Personal Data submitted in connection with your participation in the clinical trial will be transferred to Verici Dx, and may be transferred to Verici Dx’s other group entities, contracted research organization for clinical trial operations, cloud-based software providers, providers of medical software, hosting, data analytics, and other service providers or investigators all of whom are in the United States or the European Union (where some of the servers hosting the electronic data capture system are located). The United States may have data protection laws less stringent than or otherwise different from the laws in effect in the country in which you are located. If this transfer occurs, it will be for the same purposes as described in this Notice. We will only transfer your Personal Data to these countries where there are appropriate safeguards in place. Where required, these safeguards include the use of the European Commission-approved Standard Contractual Clauses or other mechanisms required by the local data protection authority. We will also take steps to ensure that your Personal Data receives an adequate level of security protection wherever it is processed.
We have put in place, and have required our service providers to put in place, appropriate security measures to prevent your Personal Data from being accidentally lost, used or accessed in an unauthorised way, altered or disclosed. These measures include the use of measures like key-coding and encryption, where appropriate. In addition, we limit access to your Personal Data to those employees, agents, contractors and other third parties who have a business need to know are subject to confidentiality obligations.
We will only retain your Personal Data for as long as necessary for the purposes described above, including for future research purposes, or for long as required by applicable law. Trial data may be kept for 15 years, or for the maximum period required by law. To determine the appropriate retention period for Personal Data, we consider the amount, nature, and sensitivity of the Personal Data, the potential risk of harm from unauthorised use or disclosure of your Personal Data, the purposes for which we use your Personal Data and whether we can achieve those purposes through other means, and the applicable law.
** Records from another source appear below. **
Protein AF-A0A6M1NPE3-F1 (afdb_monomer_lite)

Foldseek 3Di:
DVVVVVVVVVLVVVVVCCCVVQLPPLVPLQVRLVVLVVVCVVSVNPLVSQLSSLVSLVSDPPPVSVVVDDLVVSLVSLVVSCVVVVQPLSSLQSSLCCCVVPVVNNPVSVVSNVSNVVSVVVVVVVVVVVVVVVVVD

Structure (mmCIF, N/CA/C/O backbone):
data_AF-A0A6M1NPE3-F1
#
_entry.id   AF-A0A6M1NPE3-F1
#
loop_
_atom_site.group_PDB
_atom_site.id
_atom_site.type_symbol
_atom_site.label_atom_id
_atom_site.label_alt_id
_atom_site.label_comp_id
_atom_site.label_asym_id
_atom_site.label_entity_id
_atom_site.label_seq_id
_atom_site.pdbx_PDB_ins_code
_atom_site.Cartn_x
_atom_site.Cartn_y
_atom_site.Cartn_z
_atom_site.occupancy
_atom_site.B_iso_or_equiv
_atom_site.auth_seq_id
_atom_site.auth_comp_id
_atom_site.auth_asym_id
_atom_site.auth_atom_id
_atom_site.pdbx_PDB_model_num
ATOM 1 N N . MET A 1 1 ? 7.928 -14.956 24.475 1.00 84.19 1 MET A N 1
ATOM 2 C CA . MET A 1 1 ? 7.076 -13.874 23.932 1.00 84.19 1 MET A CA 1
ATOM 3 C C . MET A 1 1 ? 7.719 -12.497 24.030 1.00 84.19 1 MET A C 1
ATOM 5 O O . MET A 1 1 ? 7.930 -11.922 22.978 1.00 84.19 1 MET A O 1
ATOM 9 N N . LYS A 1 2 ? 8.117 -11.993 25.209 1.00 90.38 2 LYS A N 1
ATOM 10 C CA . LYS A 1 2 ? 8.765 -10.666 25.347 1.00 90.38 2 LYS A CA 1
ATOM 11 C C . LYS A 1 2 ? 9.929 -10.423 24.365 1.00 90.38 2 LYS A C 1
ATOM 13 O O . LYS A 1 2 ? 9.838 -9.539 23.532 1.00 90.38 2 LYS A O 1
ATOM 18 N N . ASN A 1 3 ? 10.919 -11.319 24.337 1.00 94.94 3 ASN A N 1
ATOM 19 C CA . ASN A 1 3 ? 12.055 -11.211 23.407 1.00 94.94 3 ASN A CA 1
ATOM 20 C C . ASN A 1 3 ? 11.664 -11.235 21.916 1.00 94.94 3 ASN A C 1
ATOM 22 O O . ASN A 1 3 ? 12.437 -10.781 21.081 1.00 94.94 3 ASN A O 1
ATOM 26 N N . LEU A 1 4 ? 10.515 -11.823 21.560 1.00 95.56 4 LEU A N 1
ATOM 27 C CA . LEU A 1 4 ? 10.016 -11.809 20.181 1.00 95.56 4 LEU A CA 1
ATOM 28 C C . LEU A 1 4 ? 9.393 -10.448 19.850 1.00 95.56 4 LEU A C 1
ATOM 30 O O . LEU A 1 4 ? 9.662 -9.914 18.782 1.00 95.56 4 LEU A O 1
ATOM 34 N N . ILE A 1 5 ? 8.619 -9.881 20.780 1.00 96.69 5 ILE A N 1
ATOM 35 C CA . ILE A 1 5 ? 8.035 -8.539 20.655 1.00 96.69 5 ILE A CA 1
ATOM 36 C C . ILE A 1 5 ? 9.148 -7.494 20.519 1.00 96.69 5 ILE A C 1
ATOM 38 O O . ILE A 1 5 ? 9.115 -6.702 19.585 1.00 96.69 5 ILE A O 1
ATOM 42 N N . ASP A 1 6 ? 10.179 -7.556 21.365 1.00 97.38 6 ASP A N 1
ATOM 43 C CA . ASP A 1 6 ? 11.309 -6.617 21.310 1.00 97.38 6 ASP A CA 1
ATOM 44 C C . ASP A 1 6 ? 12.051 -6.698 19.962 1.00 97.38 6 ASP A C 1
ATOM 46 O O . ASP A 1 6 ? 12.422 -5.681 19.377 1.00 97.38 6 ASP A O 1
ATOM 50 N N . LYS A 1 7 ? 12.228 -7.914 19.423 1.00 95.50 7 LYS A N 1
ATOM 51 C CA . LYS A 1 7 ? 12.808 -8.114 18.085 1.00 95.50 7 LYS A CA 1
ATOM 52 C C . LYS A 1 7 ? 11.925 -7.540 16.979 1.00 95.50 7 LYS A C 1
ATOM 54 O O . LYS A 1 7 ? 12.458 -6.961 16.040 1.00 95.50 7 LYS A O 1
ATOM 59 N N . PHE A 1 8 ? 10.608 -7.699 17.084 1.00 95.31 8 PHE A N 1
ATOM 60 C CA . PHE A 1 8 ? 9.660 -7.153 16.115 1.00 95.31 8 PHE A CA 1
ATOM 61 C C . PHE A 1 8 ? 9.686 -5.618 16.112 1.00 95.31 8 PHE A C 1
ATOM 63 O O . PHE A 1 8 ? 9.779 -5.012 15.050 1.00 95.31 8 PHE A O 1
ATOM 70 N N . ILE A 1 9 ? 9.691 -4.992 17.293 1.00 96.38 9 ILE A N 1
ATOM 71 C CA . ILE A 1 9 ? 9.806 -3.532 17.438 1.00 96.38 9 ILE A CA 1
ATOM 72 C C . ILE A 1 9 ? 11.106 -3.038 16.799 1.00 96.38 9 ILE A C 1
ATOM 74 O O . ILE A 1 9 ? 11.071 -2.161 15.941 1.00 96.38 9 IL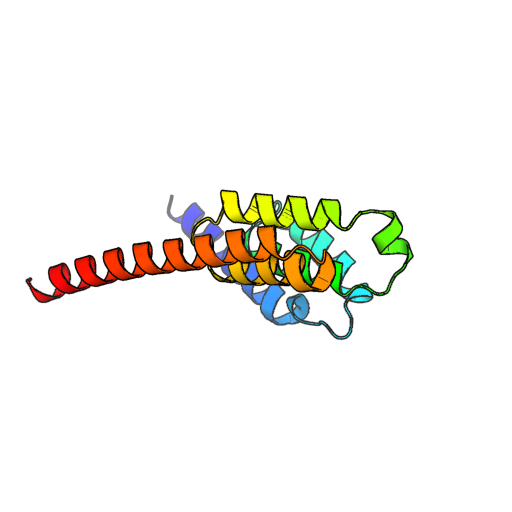E A O 1
ATOM 78 N N . LYS A 1 10 ? 12.238 -3.669 17.130 1.00 96.06 10 LYS A N 1
ATOM 79 C CA . LYS A 1 10 ? 13.534 -3.317 16.543 1.00 96.06 10 LYS A CA 1
ATOM 80 C C . LYS A 1 10 ? 13.554 -3.470 15.018 1.00 96.06 10 LYS A C 1
ATOM 82 O O . LYS A 1 10 ? 14.191 -2.684 14.325 1.00 96.06 10 LYS A O 1
ATOM 87 N N . GLN A 1 11 ? 12.869 -4.477 14.477 1.00 95.56 11 GLN A N 1
ATOM 88 C CA . GLN A 1 11 ? 12.757 -4.648 13.030 1.00 95.56 11 GLN A CA 1
ATOM 89 C C . GLN A 1 11 ? 11.980 -3.494 12.381 1.00 95.56 11 GLN A C 1
ATOM 91 O O . GLN A 1 11 ? 12.378 -3.025 11.317 1.00 95.56 11 GLN A O 1
ATOM 96 N N . ASN A 1 12 ? 10.914 -3.012 13.025 1.00 95.44 12 ASN A N 1
ATOM 97 C CA . ASN A 1 12 ? 10.168 -1.848 12.547 1.00 95.44 12 ASN A CA 1
ATOM 98 C C . ASN A 1 12 ? 11.031 -0.582 12.568 1.00 95.44 12 ASN A C 1
ATOM 100 O O . ASN A 1 12 ? 11.009 0.172 11.604 1.00 95.44 12 ASN A O 1
ATOM 104 N N . GLU A 1 13 ? 11.833 -0.377 13.614 1.00 95.94 13 GLU A N 1
ATOM 105 C CA . GLU A 1 13 ? 12.782 0.745 13.685 1.00 95.94 13 GLU A CA 1
ATOM 106 C C . GLU A 1 13 ? 13.787 0.705 12.524 1.00 95.94 13 GLU A C 1
ATOM 108 O O . GLU A 1 13 ? 14.017 1.717 11.872 1.00 95.94 13 GLU A O 1
ATOM 113 N N . ILE A 1 14 ? 14.334 -0.475 12.206 1.00 94.94 14 ILE A N 1
ATOM 114 C CA . ILE A 1 14 ? 15.253 -0.656 11.070 1.00 94.94 14 ILE A CA 1
ATOM 115 C C . ILE A 1 14 ? 14.574 -0.299 9.738 1.00 94.94 14 ILE A C 1
ATOM 117 O O . ILE A 1 14 ? 15.189 0.348 8.891 1.00 94.94 14 ILE A O 1
ATOM 121 N N . ILE A 1 15 ? 13.314 -0.704 9.553 1.00 94.31 15 ILE A N 1
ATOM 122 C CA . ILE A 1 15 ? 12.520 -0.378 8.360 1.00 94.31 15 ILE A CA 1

If you have any questions about this Notice or our processing of your Personal Data, please contact firstname.lastname@example.org or our Data Protection Officer (DPO) at the contact information provided below. Our DPO will respond to you as soon as possible but no later than 4 weeks after you contact us.
Data Protection Officer:
We have appointed VeraSafe as our DPO. You may contact VeraSafe at email@example.com, or at any of the following addresses:
100 M Street S.E.
Washington, D.C. 2003
USA VeraSafe, LLC
Plaza de la Solidaridad 12, planta 5
+420 228 881 031
Spain VeraSafe United Kingdom Ltd.
37 Albert Embankment
London SE1 7TL,
+44 (20) 4532 2003
European Union and United Kingdom Representative
We have appointed VeraSafe as our Representative in the European Union and the United Kingdom for data protection matters. While you may also contact us, please contact VeraSafe on matters relating to the processing of your Personal Data.
VeraSafe Ireland Ltd.
Unit 3D North Point House
North Point Business Park
New Mallow Road
VeraSafe United Kingdom Ltd.
37 Albert Embankment
London SE1 7TL
If you want to seek an independent recourse mechanism, you may contact your local Data Protection Authority (DPA). You can find a list of each European Union country’s DPA here: https://edpb.europa.eu/about-edpb/board/members_en. If you are based in the United Kingdom, your local DPA will be the UK Information Commissioner’s Office, which can be found here: https://ico.org.uk/.
CHANGES TO THIS PRIVACY NOTICE
We may update this Privacy Notice at any time, and we will either provide you with a new privacy notice or update the web page you read it on. We will also update the “Effective” date at the top of this Notice.